报告时间：2018年9月13日（周四）16:30 - 17:30
报告题目：Robust Deep Learning with Noisy Labels
邀请人： 宫辰 教授
It is challenging to train deep neural networks robustly with noisy labels, as the capacity of deep neural networks is so high that they can totally overfit on these noisy labels. In this talk, I will introduce two advanced and orthogonal techniques in deep learning with noisy labels, namely "training on selected samples" and "estimating the noise transition matrix". (1) Motivated by the memorization effects of deep networks, which shows networks fit clean instances first and then noisy ones, we present a new paradigm called "Co-teaching" combating with noisy labels. We train two networks simultaneously. First, in each mini-batch data, each network filters noisy instances based on memorization effects. Then, it teaches the remained instances to its peer network for updating the parameters. (2) As noisy labels are corrupted from ground-truth labels by an unknown noise transition matrix, the accuracy of classifiers can be improved by estimating this matrix. However, such estimation is often inexact, which inevitably degenerates the accuracy of classifiers. The inexact estimation is due to either a heuristic trick, or the brutal-force learning by deep networks under a finite dataset. Thus, we present a human-assisted approach called "masking". The masking conveys human cognition of invalid class transitions, and naturally speculates the structure of the noise transition matrix. Given the structure information, we only learn the noise transition probability to reduce the estimation burden.

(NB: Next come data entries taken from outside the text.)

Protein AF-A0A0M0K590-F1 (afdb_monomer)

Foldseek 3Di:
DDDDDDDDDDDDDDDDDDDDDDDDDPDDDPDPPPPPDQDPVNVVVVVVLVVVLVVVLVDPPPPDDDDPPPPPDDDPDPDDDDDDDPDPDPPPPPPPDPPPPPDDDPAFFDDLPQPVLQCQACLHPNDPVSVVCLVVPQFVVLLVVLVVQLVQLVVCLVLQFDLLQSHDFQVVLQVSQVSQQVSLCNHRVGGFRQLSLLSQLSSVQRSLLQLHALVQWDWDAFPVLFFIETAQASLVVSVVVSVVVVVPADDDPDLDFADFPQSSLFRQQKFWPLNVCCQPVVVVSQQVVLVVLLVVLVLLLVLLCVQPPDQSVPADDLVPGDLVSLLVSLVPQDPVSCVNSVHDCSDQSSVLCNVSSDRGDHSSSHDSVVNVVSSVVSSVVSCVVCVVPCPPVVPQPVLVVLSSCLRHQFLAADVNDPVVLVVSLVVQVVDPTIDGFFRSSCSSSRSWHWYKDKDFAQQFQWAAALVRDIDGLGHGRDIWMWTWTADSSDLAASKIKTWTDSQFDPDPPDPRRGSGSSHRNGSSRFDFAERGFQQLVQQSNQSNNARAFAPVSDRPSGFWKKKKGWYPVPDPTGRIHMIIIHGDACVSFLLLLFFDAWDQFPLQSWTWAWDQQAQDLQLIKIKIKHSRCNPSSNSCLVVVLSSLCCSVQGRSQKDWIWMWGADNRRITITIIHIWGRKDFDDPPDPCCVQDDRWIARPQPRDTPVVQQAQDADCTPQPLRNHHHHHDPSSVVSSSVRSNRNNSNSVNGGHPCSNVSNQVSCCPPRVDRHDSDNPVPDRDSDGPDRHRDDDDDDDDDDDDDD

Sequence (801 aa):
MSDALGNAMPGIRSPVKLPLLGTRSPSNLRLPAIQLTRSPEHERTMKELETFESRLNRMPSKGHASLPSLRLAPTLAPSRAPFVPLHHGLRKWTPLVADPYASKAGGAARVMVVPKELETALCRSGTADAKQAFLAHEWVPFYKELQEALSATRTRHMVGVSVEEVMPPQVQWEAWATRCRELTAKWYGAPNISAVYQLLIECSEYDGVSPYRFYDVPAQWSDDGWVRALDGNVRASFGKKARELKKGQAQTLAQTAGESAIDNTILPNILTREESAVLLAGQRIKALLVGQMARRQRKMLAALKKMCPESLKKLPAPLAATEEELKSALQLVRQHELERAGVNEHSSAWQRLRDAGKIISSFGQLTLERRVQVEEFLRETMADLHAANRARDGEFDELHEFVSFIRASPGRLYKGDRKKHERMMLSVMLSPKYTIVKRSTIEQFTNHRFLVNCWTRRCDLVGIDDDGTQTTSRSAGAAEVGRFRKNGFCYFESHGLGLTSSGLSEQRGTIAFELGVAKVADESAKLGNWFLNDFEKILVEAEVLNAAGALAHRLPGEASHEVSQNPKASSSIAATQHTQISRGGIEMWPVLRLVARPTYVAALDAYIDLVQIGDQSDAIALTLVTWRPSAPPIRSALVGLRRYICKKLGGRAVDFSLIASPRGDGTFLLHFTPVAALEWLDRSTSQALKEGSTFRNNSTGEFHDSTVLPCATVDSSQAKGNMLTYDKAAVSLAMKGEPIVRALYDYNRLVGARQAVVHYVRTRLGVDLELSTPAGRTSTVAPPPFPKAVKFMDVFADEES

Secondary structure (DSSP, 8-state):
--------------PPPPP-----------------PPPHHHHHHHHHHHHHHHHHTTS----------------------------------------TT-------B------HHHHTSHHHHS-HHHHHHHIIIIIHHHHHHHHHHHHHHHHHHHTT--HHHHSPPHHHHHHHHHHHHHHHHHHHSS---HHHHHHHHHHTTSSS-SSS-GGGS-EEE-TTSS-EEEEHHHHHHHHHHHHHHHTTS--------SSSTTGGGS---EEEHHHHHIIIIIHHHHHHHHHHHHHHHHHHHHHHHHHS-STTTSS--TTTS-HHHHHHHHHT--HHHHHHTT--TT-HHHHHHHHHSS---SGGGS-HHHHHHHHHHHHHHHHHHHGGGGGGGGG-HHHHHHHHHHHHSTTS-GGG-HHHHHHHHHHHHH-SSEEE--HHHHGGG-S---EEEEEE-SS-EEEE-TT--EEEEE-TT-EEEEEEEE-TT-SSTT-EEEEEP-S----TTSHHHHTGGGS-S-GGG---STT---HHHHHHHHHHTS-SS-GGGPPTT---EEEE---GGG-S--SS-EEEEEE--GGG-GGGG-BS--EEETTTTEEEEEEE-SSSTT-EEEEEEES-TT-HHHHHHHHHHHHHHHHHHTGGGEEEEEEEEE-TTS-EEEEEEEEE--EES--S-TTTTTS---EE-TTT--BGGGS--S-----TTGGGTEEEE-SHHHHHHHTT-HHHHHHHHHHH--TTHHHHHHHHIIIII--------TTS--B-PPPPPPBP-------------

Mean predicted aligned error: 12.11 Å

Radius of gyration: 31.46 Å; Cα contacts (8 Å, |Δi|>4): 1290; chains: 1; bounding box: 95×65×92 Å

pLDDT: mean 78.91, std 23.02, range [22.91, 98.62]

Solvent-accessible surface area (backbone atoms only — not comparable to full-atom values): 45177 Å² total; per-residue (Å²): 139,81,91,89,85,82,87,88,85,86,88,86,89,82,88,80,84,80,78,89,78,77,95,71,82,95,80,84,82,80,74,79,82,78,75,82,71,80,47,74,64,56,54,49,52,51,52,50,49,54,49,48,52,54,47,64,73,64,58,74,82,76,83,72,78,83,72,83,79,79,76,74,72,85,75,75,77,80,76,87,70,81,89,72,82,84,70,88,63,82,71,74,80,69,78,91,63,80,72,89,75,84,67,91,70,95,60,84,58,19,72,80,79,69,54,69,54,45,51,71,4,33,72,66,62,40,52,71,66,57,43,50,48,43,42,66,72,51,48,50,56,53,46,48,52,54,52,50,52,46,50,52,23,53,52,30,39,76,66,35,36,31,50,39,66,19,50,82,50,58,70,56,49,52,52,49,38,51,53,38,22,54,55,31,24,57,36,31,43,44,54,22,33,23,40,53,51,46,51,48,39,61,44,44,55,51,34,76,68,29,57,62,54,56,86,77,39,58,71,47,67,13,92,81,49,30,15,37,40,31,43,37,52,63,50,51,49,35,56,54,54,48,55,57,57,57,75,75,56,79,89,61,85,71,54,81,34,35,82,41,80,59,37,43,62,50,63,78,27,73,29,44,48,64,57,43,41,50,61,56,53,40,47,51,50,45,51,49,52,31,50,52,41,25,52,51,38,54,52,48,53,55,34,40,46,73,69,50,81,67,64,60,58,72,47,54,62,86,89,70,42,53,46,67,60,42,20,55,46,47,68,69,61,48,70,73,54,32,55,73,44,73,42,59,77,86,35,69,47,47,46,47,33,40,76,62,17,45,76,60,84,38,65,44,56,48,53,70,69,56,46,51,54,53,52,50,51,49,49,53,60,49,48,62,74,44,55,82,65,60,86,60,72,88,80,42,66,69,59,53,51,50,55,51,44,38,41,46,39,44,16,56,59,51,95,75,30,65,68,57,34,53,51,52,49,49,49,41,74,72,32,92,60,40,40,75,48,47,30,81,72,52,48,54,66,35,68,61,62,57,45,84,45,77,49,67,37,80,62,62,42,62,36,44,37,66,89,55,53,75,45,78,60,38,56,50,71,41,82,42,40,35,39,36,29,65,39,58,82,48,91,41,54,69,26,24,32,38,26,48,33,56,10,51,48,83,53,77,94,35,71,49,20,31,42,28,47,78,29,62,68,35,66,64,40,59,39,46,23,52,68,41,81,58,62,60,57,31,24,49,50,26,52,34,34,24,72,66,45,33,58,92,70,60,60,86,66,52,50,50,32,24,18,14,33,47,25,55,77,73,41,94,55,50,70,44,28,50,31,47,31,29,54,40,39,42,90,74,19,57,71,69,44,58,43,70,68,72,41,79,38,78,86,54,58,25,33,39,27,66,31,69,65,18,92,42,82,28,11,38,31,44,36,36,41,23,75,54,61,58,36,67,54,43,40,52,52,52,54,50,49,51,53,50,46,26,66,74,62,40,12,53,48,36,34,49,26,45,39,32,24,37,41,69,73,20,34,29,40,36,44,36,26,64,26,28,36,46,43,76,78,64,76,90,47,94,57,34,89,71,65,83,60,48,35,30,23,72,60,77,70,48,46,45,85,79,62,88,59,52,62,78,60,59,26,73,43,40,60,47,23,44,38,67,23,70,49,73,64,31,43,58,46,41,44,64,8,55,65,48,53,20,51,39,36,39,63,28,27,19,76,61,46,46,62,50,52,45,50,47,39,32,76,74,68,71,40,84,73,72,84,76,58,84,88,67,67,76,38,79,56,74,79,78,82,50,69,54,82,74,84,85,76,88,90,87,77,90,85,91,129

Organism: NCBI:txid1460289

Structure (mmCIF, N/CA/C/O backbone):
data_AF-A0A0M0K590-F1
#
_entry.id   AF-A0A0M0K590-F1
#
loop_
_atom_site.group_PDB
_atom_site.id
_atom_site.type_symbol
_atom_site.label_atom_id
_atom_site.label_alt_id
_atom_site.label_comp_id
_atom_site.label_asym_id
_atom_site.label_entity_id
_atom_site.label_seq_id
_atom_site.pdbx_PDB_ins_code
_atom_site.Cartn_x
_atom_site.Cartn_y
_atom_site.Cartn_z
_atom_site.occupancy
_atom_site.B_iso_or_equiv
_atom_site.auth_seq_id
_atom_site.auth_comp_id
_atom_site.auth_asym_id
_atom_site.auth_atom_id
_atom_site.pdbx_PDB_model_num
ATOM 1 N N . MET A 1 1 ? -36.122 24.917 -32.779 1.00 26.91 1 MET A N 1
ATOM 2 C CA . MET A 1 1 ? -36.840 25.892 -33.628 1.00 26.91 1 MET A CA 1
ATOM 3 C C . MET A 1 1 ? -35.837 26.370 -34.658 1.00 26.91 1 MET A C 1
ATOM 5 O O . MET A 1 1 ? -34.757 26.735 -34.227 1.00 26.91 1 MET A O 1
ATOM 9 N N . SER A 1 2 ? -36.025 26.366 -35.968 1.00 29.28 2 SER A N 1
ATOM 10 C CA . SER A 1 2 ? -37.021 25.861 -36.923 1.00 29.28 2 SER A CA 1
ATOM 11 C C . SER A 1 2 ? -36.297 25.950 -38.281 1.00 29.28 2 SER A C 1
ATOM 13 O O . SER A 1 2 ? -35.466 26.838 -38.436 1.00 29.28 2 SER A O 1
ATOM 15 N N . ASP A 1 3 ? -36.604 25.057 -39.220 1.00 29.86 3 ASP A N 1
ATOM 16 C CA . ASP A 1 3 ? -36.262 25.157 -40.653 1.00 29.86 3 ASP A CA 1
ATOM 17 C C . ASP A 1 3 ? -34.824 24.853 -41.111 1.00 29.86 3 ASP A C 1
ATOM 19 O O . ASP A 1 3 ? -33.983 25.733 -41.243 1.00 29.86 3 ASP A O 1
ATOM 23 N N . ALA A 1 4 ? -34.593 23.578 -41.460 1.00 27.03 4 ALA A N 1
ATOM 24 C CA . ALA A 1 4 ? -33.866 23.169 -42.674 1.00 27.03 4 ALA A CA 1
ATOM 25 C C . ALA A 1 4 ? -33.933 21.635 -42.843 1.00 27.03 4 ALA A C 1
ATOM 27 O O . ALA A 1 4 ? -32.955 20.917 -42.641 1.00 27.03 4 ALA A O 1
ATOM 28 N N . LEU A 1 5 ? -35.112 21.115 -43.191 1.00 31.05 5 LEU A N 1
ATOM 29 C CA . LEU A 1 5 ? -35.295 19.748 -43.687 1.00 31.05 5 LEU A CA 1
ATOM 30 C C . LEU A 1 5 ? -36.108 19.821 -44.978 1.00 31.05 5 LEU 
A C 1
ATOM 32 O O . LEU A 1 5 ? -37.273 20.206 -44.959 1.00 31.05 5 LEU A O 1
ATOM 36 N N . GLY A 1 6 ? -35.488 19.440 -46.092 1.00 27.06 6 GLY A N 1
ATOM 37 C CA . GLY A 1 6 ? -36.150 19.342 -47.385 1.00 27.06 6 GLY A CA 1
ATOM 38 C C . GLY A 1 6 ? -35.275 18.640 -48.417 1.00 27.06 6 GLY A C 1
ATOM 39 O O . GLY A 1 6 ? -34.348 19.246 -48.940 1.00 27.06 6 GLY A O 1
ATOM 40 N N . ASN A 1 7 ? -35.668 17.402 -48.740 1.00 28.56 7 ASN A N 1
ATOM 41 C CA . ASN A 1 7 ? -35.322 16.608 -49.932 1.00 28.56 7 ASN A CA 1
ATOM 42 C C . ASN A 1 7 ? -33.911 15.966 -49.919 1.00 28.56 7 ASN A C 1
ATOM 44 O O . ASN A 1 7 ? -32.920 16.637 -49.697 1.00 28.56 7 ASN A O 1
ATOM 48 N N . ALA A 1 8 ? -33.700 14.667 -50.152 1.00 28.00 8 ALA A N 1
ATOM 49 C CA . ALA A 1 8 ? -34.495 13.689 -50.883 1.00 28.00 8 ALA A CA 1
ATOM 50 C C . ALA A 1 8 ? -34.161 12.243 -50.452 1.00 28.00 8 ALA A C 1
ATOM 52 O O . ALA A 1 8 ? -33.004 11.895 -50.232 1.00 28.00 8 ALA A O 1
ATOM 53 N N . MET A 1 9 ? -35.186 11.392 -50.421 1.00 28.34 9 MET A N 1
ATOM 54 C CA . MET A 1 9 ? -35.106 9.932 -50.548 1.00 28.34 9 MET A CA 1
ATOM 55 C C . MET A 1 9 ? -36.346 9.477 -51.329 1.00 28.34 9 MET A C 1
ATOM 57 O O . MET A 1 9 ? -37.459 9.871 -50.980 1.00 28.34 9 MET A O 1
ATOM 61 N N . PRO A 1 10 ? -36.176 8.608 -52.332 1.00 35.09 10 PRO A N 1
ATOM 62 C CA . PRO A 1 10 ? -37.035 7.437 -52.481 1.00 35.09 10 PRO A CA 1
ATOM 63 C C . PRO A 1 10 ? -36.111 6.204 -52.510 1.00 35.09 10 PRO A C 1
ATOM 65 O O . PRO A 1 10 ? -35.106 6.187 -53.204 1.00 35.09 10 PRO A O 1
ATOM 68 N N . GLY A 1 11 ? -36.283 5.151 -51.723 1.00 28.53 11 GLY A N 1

Bo Han is pursuing his Ph.D. degree under the supervision of Prof. Ivor W. Tsang at Centre for Artificial Intelligence, University of Technology Sydney, Australia. He is currently a visiting student working with Prof. Masashi Sugiyama and Dr. Gang Niu at Center for Advanced Intelligence Project, RIKEN, Japan. His current research interests lie in machine learning and its application. Specifically, his long-term goal is to develop intelligent systems, which learn from complex (uncertain, massive, interactive, and private) data.